Saved data entries:
——
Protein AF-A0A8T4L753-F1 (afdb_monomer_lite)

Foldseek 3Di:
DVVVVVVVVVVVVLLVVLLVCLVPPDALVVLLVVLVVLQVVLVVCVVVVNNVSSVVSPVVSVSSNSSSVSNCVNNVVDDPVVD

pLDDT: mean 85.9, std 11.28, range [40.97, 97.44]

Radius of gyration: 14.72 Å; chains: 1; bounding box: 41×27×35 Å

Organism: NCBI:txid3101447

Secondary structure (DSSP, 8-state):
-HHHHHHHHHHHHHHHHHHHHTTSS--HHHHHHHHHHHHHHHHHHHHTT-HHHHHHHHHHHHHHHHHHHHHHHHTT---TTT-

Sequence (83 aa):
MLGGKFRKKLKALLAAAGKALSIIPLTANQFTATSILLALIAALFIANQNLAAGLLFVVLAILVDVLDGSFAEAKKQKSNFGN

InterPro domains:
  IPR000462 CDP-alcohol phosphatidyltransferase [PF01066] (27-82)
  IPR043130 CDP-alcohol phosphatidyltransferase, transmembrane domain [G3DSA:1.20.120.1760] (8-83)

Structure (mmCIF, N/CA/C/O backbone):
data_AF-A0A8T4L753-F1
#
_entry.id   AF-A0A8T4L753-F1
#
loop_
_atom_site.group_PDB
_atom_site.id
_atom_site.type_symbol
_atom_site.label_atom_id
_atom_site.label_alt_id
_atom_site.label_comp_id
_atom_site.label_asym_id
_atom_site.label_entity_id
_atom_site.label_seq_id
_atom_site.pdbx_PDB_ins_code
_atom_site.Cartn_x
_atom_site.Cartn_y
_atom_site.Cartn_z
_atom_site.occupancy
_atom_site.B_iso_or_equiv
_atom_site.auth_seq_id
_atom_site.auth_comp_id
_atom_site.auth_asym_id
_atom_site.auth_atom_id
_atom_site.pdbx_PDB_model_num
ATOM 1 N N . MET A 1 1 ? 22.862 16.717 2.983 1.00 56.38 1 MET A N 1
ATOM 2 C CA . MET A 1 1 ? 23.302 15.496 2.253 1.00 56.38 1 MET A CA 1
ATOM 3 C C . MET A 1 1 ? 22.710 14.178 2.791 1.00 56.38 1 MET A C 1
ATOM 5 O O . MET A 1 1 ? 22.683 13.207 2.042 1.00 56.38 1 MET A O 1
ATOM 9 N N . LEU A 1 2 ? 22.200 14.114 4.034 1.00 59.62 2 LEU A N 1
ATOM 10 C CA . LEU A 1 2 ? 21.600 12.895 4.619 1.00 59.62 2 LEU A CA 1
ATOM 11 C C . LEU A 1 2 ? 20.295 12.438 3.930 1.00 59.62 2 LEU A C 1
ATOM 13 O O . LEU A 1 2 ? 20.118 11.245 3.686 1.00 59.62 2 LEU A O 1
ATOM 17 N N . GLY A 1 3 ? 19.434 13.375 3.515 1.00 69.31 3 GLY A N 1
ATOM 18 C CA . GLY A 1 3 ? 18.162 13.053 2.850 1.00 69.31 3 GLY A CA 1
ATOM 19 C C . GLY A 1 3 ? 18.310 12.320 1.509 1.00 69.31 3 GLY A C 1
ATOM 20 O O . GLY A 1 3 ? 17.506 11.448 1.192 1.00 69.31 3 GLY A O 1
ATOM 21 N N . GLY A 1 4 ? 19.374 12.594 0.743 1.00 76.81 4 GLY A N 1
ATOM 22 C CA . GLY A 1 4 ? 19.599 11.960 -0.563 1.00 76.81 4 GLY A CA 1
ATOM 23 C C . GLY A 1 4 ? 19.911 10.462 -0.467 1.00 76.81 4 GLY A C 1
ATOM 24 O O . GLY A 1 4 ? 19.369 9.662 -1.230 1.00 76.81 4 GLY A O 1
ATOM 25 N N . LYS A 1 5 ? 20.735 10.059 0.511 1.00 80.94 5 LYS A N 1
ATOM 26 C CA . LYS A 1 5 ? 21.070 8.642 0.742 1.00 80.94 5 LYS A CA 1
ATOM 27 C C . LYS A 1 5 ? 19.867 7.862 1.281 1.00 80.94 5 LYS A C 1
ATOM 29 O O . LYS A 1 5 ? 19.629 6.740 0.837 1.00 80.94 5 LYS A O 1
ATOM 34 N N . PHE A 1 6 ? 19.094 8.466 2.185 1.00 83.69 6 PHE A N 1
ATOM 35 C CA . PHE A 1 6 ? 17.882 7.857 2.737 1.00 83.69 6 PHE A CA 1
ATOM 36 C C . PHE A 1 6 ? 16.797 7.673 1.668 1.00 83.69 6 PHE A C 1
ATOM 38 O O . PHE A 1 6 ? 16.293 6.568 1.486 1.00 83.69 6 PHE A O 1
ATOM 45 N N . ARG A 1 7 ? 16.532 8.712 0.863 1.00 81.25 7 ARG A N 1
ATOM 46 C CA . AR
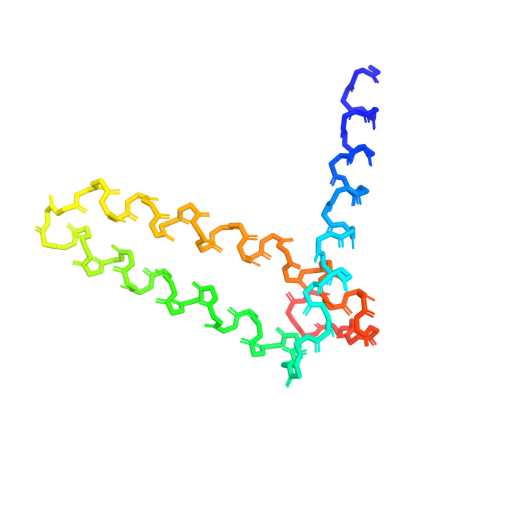G A 1 7 ? 15.587 8.648 -0.263 1.00 81.25 7 ARG A CA 1
ATOM 47 C C . ARG A 1 7 ? 15.970 7.574 -1.282 1.00 81.25 7 ARG A C 1
ATOM 49 O O . ARG A 1 7 ? 15.097 6.868 -1.773 1.00 81.25 7 ARG A O 1
ATOM 56 N N . LYS A 1 8 ? 17.265 7.410 -1.578 1.00 85.50 8 LYS A N 1
ATOM 57 C CA . LYS A 1 8 ? 17.745 6.368 -2.502 1.00 85.50 8 LYS A CA 1
ATOM 58 C C . LYS A 1 8 ? 17.508 4.957 -1.953 1.00 85.50 8 LYS A C 1
ATOM 60 O O . LYS A 1 8 ? 17.060 4.097 -2.705 1.00 85.50 8 LYS A O 1
ATOM 65 N N . LYS A 1 9 ? 17.758 4.729 -0.656 1.00 87.38 9 LYS A N 1
ATOM 66 C CA . LYS A 1 9 ? 17.462 3.445 0.004 1.00 87.38 9 LYS A CA 1
ATOM 67 C C . LYS A 1 9 ? 15.963 3.142 0.017 1.00 87.38 9 LYS A C 1
ATOM 69 O O . LYS A 1 9 ? 15.582 2.039 -0.357 1.00 87.38 9 LYS A O 1
ATOM 74 N N . LEU A 1 10 ? 15.128 4.121 0.372 1.00 84.50 10 LEU A N 1
ATOM 75 C CA . LEU A 1 10 ? 13.670 3.967 0.340 1.00 84.50 10 L
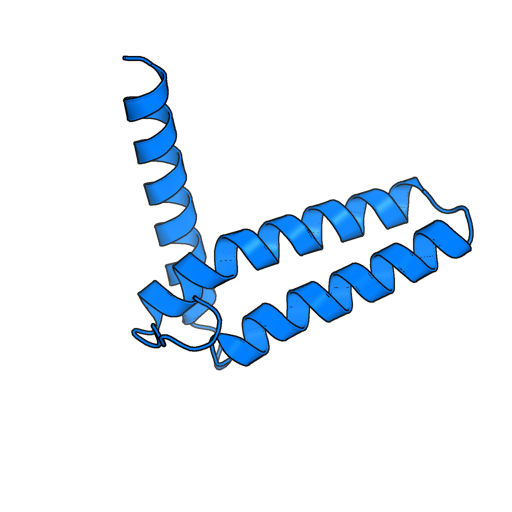EU A CA 1
ATOM 76 C C . LEU A 1 10 ? 13.161 3.642 -1.064 1.00 84.50 10 LEU A C 1
ATOM 78 O O . LEU A 1 10 ? 12.396 2.700 -1.230 1.00 84.50 10 LEU A O 1
ATOM 82 N N . LYS A 1 11 ? 13.635 4.362 -2.087 1.00 84.69 11 LYS A N 1
ATOM 83 C CA . LYS A 1 11 ? 13.243 4.097 -3.475 1.00 84.69 11 LYS A CA 1
ATOM 84 C C . LYS A 1 11
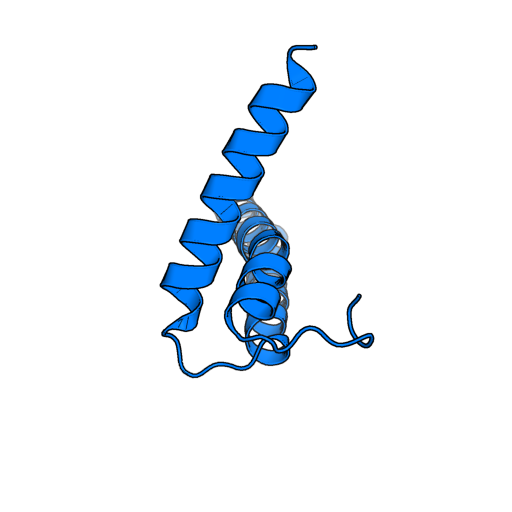 ? 13.637 2.684 -3.920 1.00 84.69 11 LYS A C 1
ATOM 86 O O . LYS A 1 11 ? 12.857 2.025 -4.594 1.00 84.69 11 LYS A O 1
ATOM 91 N N . ALA A 1 12 ? 14.819 2.205 -3.526 1.00 88.12 12 ALA A N 1
ATOM 92 C CA . ALA A 1 12 ? 15.256 0.843 -3.830 1.00 88.12 12 ALA A CA 1
ATOM 93 C C . ALA A 1 12 ? 14.387 -0.219 -3.133 1.00 88.12 12 ALA A C 1
ATOM 95 O O . ALA A 1 12 ? 14.043 -1.222 -3.755 1.00 88.12 12 ALA A O 1
ATOM 96 N N . LEU A 1 13 ? 14.000 0.016 -1.874 1.00 88.81 13 LEU A N 1
ATOM 97 C CA . LEU A 1 13 ? 13.100 -0.870 -1.133 1.00 88.81 13 LEU A CA 1
ATOM 98 C C . LEU A 1 13 ? 11.711 -0.928 -1.784 1.00 88.81 13 LEU A C 1
ATOM 100 O O . LEU A 1 13 ? 11.199 -2.017 -2.027 1.00 88.81 13 LEU A O 1
ATOM 104 N N . LEU A 1 14 ? 11.133 0.231 -2.117 1.00 86.62 14 LEU A N 1
ATOM 105 C CA . LEU A 1 14 ? 9.832 0.326 -2.784 1.00 86.62 14 LEU A CA 1
ATOM 106 C C . LEU A 1 14 ? 9.852 -0.343 -4.164 1.00 86.62 14 LEU A C 1
ATOM 108 O O . LEU A 1 14 ? 8.935 -1.089 -4.489 1.00 86.62 14 LEU A O 1
ATOM 112 N N . ALA A 1 15 ? 10.927 -0.170 -4.939 1.00 87.06 15 ALA A N 1
ATOM 113 C CA . ALA A 1 15 ? 11.089 -0.845 -6.226 1.00 87.06 15 ALA A CA 1
ATOM 114 C C . ALA A 1 15 ? 11.181 -2.373 -6.074 1.00 87.06 15 ALA A C 1
ATOM 116 O O . ALA A 1 15 ? 10.588 -3.112 -6.860 1.00 87.06 15 ALA A O 1
ATOM 117 N N . ALA A 1 16 ? 11.898 -2.862 -5.056 1.00 88.81 16 ALA A N 1
ATOM 118 C CA . ALA A 1 16 ? 11.969 -4.291 -4.763 1.00 88.81 16 ALA A CA 1
ATOM 119 C C . ALA A 1 16 ? 10.599 -4.853 -4.348 1.00 88.81 16 ALA A C 1
ATOM 121 O O . ALA A 1 16 ? 10.195 -5.898 -4.856 1.00 88.81 16 ALA A O 1
ATOM 122 N N . ALA A 1 17 ? 9.864 -4.138 -3.492 1.00 87.56 17 ALA A N 1
ATOM 123 C CA . ALA A 1 17 ? 8.512 -4.510 -3.081 1.00 87.56 17 ALA A CA 1
ATOM 124 C C . ALA A 1 17 ? 7.530 -4.498 -4.265 1.00 87.56 17 ALA A C 1
ATOM 126 O O . ALA A 1 17 ? 6.823 -5.478 -4.481 1.00 87.56 17 ALA A O 1
ATOM 127 N N . GLY A 1 18 ? 7.545 -3.450 -5.093 1.00 85.19 18 GLY A N 1
ATOM 128 C CA . GLY A 1 18 ? 6.726 -3.357 -6.305 1.00 85.19 18 GLY A CA 1
ATOM 129 C C . GLY A 1 18 ? 7.022 -4.47
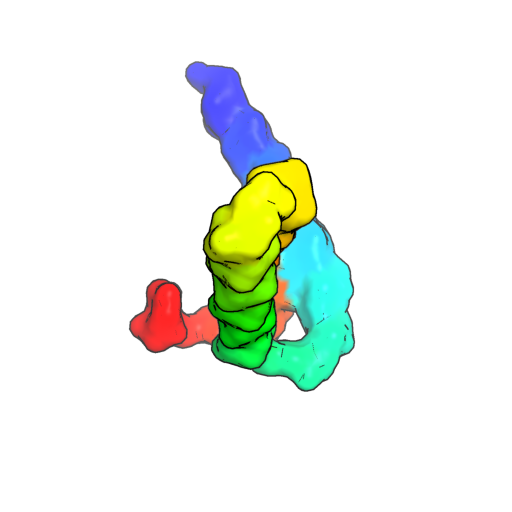8 -7.306 1.00 85.19 18 GLY A C 1
ATOM 130 O O . GLY A 1 18 ? 6.099 -5.049 -7.881 1.00 85.19 18 GLY A O 1
ATOM 131 N N . LYS A 1 19 ? 8.295 -4.870 -7.458 1.00 86.56 19 LYS A N 1
ATOM 132 C CA . LYS A 1 19 ? 8.695 -6.024 -8.280 1.00 86.56 19 LYS A CA 1
ATOM 133 C C . LYS A 1 19 ? 8.242 -7.360 -7.688 1.00 86.56 19 LYS A C 1
ATOM 135 O O . LYS A 1 19 ? 7.854 -8.246 -8.438 1.00 86.56 19 LYS A O 1
ATOM 140 N N . ALA A 1 20 ? 8.301 -7.524 -6.369 1.00 87.94 20 ALA A N 1
ATOM 141 C CA . ALA A 1 20 ? 7.795 -8.729 -5.719 1.00 87.94 20 ALA A CA 1
ATOM 142 C C . ALA A 1 20 ? 6.276 -8.847 -5.896 1.00 87.94 20 ALA A C 1
ATOM 144 O O . ALA A 1 20 ? 5.777 -9.924 -6.191 1.00 87.94 20 ALA A O 1
ATOM 145 N N . LEU A 1 21 ? 5.552 -7.732 -5.788 1.00 85.19 21 LEU A N 1
ATOM 146 C CA . LEU A 1 21 ? 4.105 -7.688 -5.973 1.00 85.19 21 LEU A CA 1
ATOM 147 C C . LEU A 1 21 ? 3.692 -7.823 -7.443 1.00 85.19 21 LEU A C 1
ATOM 149 O O . LEU A 1 21 ? 2.622 -8.357 -7.711 1.00 85.19 21 LEU A O 1
ATOM 153 N N . SER A 1 22 ? 4.528 -7.432 -8.411 1.00 83.75 22 SER A N 1
ATOM 154 C CA . SER A 1 22 ? 4.193 -7.521 -9.841 1.00 83.75 22 SER A CA 1
ATOM 155 C C . SER A 1 22 ? 4.022 -8.951 -10.370 1.00 83.75 22 SER A C 1
ATOM 157 O O . SER A 1 22 ? 3.569 -9.128 -11.502 1.00 83.75 22 SER A O 1
ATOM 159 N N . ILE A 1 23 ? 4.315 -9.981 -9.569 1.00 86.62 23 ILE A N 1
ATOM 160 C CA . ILE A 1 23 ? 3.931 -11.368 -9.876 1.00 86.62 23 ILE A CA 1
ATOM 161 C C . ILE A 1 23 ? 2.412 -11.567 -9.837 1.00 86.62 23 ILE A C 1
ATOM 163 O O . ILE A 1 23 ? 1.890 -12.463 -10.495 1.00 86.62 23 ILE A O 1
ATOM 167 N N . ILE A 1 24 ? 1.693 -10.726 -9.090 1.00 86.25 24 ILE A N 1
ATOM 168 C CA . ILE A 1 24 ? 0.243 -10.797 -8.975 1.00 86.25 24 ILE A CA 1
ATOM 169 C C . ILE A 1 24 ? -0.361 -10.442 -10.350 1.00 86.25 24 ILE A C 1
ATOM 171 O O . ILE A 1 24 ? 0.045 -9.445 -10.966 1.00 86.25 24 ILE A O 1
ATOM 175 N N . PRO A 1 25 ? -1.323 -11.227 -10.872 1.00 84.69 25 PRO A N 1
ATOM 176 C CA . PRO A 1 25 ? -1.946 -11.002 -12.179 1.00 84.69 25 PRO A CA 1
ATOM 177 C C . PRO A 1 25 ? -2.987 -9.865 -12.144 1.00 84.69 25 PRO A C 1
ATOM 179 O O . PRO A 1 25 ? -4.064 -9.980 -12.715 1.00 84.69 25 PRO A O 1
ATOM 182 N N . LEU A 1 26 ? -2.668 -8.762 -11.464 1.00 86.06 26 LEU A N 1
ATOM 183 C CA . LEU A 1 26 ? -3.461 -7.536 -11.447 1.00 86.06 26 LEU A CA 1
ATOM 184 C C . LEU A 1 26 ? -2.813 -6.476 -12.343 1.00 86.06 26 LEU A C 1
ATOM 186 O O . LEU A 1 26 ? -1.587 -6.418 -12.491 1.00 86.06 26 LEU A O 1
ATOM 190 N N . THR A 1 27 ? -3.650 -5.630 -12.936 1.00 86.06 27 THR A N 1
ATOM 191 C CA . THR A 1 27 ? -3.219 -4.386 -13.590 1.00 86.06 27 THR A CA 1
ATOM 192 C C . THR A 1 27 ? -2.864 -3.327 -12.546 1.00 86.06 27 THR A C 1
ATOM 194 O O . THR A 1 27 ? -3.344 -3.391 -11.414 1.00 86.06 27 THR A O 1
ATOM 197 N N . ALA A 1 28 ? -2.058 -2.328 -12.921 1.00 83.44 28 ALA A N 1
ATOM 198 C CA . ALA A 1 28 ? -1.749 -1.198 -12.038 1.00 83.44 28 ALA A CA 1
ATOM 199 C C . ALA A 1 28 ? -3.023 -0.518 -11.497 1.00 83.44 28 ALA A C 1
ATOM 201 O O . ALA A 1 28 ? -3.162 -0.352 -10.292 1.00 83.44 28 ALA A O 1
ATOM 202 N N . ASN A 1 29 ? -4.009 -0.261 -12.362 1.00 85.06 29 ASN A N 1
ATOM 203 C CA . ASN A 1 29 ? -5.278 0.355 -11.963 1.00 85.06 29 ASN A CA 1
ATOM 204 C C . ASN A 1 29 ? -6.069 -0.505 -10.966 1.00 85.06 29 ASN A C 1
ATOM 206 O O . ASN A 1 29 ? -6.684 0.024 -10.044 1.00 85.06 29 ASN A O 1
ATOM 210 N N . GLN A 1 30 ? -6.063 -1.832 -11.135 1.00 87.06 30 GLN A N 1
ATOM 211 C CA . GLN A 1 30 ? -6.700 -2.738 -10.174 1.00 87.06 30 GLN A CA 1
ATOM 212 C C . GLN A 1 30 ? -5.960 -2.745 -8.839 1.00 87.06 30 GLN A C 1
ATOM 214 O O . GLN A 1 30 ? -6.605 -2.820 -7.800 1.00 87.06 30 GLN A O 1
ATOM 219 N N . PHE A 1 31 ? -4.630 -2.646 -8.858 1.00 87.25 31 PHE A N 1
ATOM 220 C CA . PHE A 1 31 ? -3.833 -2.531 -7.645 1.00 87.25 31 PHE A CA 1
ATOM 221 C C . PHE A 1 31 ? -4.160 -1.228 -6.897 1.00 87.25 31 PHE A C 1
ATOM 223 O O . PHE A 1 31 ? -4.495 -1.286 -5.717 1.00 87.25 31 PHE A O 1
ATOM 230 N N . THR A 1 32 ? -4.217 -0.084 -7.583 1.00 87.31 32 THR A N 1
ATOM 231 C CA . THR A 1 32 ? -4.674 1.185 -6.988 1.00 87.31 32 THR A CA 1
ATOM 232 C C . THR A 1 32 ? -6.116 1.085 -6.475 1.00 87.31 32 THR A C 1
ATOM 234 O O . THR A 1 32 ? -6.417 1.535 -5.377 1.00 87.31 32 THR A O 1
ATOM 237 N N . ALA A 1 33 ? -7.024 0.404 -7.182 1.00 89.94 33 ALA A N 1
ATOM 238 C CA . ALA A 1 33 ? -8.391 0.206 -6.689 1.00 89.94 33 ALA A CA 1
ATOM 239 C C . ALA A 1 33 ? -8.445 -0.549 -5.343 1.00 89.94 33 ALA A C 1
ATOM 241 O O . ALA A 1 33 ? -9.367 -0.333 -4.553 1.00 89.94 33 ALA A O 1
ATOM 242 N N . THR A 1 34 ? -7.452 -1.394 -5.034 1.00 90.56 34 THR A N 1
ATOM 243 C CA . THR A 1 34 ? -7.384 -2.048 -3.719 1.00 90.56 34 THR A CA 1
ATOM 244 C C . THR A 1 34 ? -7.085 -1.070 -2.579 1.00 90.56 34 THR A C 1
ATOM 246 O O . THR A 1 34 ? -7.614 -1.270 -1.485 1.00 90.56 34 THR A O 1
ATOM 249 N N . SER A 1 35 ? -6.330 0.016 -2.809 1.00 90.62 35 SER A N 1
ATOM 250 C CA . SER A 1 35 ? -6.086 1.040 -1.777 1.00 90.62 35 SER A CA 1
ATOM 251 C C . SER A 1 35 ? -7.381 1.767 -1.401 1.00 90.62 35 SER A C 1
ATOM 253 O O . SER A 1 35 ? -7.643 1.991 -0.219 1.00 90.62 35 SER A O 1
ATOM 255 N N . ILE A 1 36 ? -8.251 2.024 -2.383 1.00 91.88 36 ILE A N 1
ATOM 256 C CA . ILE A 1 36 ? -9.584 2.609 -2.172 1.00 91.88 36 ILE A CA 1
ATOM 257 C C . ILE A 1 36 ? -10.453 1.680 -1.316 1.00 91.88 36 ILE A C 1
ATOM 259 O O . ILE A 1 36 ? -11.090 2.136 -0.367 1.00 91.88 36 ILE A O 1
ATOM 263 N N . LEU A 1 37 ? -10.457 0.372 -1.597 1.00 94.44 37 LEU A N 1
ATOM 264 C CA . LEU A 1 37 ? -11.199 -0.600 -0.784 1.00 94.44 37 LEU A CA 1
ATOM 265 C C . LEU A 1 37 ? -10.703 -0.625 0.669 1.00 94.44 37 LEU A C 1
ATOM 267 O O . LEU A 1 37 ? -11.515 -0.634 1.594 1.00 94.44 37 LEU A O 1
ATOM 271 N N . LEU A 1 38 ? -9.386 -0.576 0.887 1.00 93.88 38 LEU A N 1
ATOM 272 C CA . LEU A 1 38 ? -8.807 -0.496 2.232 1.00 93.88 38 LEU A CA 1
ATOM 273 C C . LEU A 1 38 ? -9.192 0.805 2.945 1.00 93.88 38 LEU A C 1
ATOM 275 O O . LEU A 1 38 ? -9.524 0.772 4.129 1.00 93.88 38 LEU A O 1
ATOM 279 N N . ALA A 1 39 ? -9.208 1.933 2.232 1.00 93.88 39 ALA A N 1
ATOM 280 C CA . ALA A 1 39 ? -9.637 3.216 2.780 1.00 93.88 39 ALA A CA 1
ATOM 281 C C . ALA A 1 39 ? -11.125 3.211 3.175 1.00 93.88 39 ALA A C 1
ATOM 283 O O . ALA A 1 39 ? -11.486 3.746 4.223 1.00 93.88 39 ALA A O 1
ATOM 284 N N . LEU A 1 40 ? -11.987 2.554 2.392 1.00 96.75 40 LEU A N 1
ATOM 285 C CA . LEU A 1 40 ? -13.399 2.370 2.739 1.00 96.75 40 LEU A CA 1
ATOM 286 C C . LEU A 1 40 ? -13.568 1.506 3.994 1.00 96.75 40 LEU A C 1
ATOM 288 O O . LEU A 1 40 ? -14.347 1.855 4.880 1.00 96.75 40 LEU A O 1
ATOM 292 N N . ILE A 1 41 ? -12.805 0.416 4.116 1.00 96.06 41 ILE A N 1
ATOM 293 C CA . ILE A 1 41 ? -12.803 -0.420 5.326 1.00 96.06 41 ILE A CA 1
ATOM 294 C C . ILE A 1 41 ? -12.326 0.393 6.537 1.00 96.06 41 ILE A C 1
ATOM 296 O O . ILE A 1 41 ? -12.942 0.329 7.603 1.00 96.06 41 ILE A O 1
——
→ AIM OF THE EXERCISE
Nothing but the lines from the start of the data through the line holding "IPR000462 CDP-alcohol phosphatidyltransferase" should be restated, and each one exactly.

→ REPLY
Protein AF-A0A8T4L753-F1 (afdb_monomer_lite)

Foldseek 3Di:
DVVVVVVVVVVVVLLVVLLVCLVPPDALVVLLVVLVVLQVVLVVCVVVVNNVSSVVSPVVSVSSNSSSVSNCVNNVVDDPVVD

pLDDT: mean 85.9, std 11.28, range [40.97, 97.44]

Radius of gyration: 14.72 Å; chains: 1; bounding box: 41×27×35 Å

Organism: NCBI:txid3101447

Secondary structure (DSSP, 8-state):
-HHHHHHHHHHHHHHHHHHHHTTSS--HHHHHHHHHHHHHHHHHHHHTT-HHHHHHHHHHHHHHHHHHHHHHHHTT---TTT-

Sequence (83 aa):
MLGGKFRKKLKALLAAAGKALSIIPLTANQFTATSILLALIAALFIANQNLAAGLLFVVLAILVDVLDGSFAEAKKQKSNFGN

InterPro domains:
  IPR000462 CDP-alcohol phosphatidyltransferase [PF01066] (27-82)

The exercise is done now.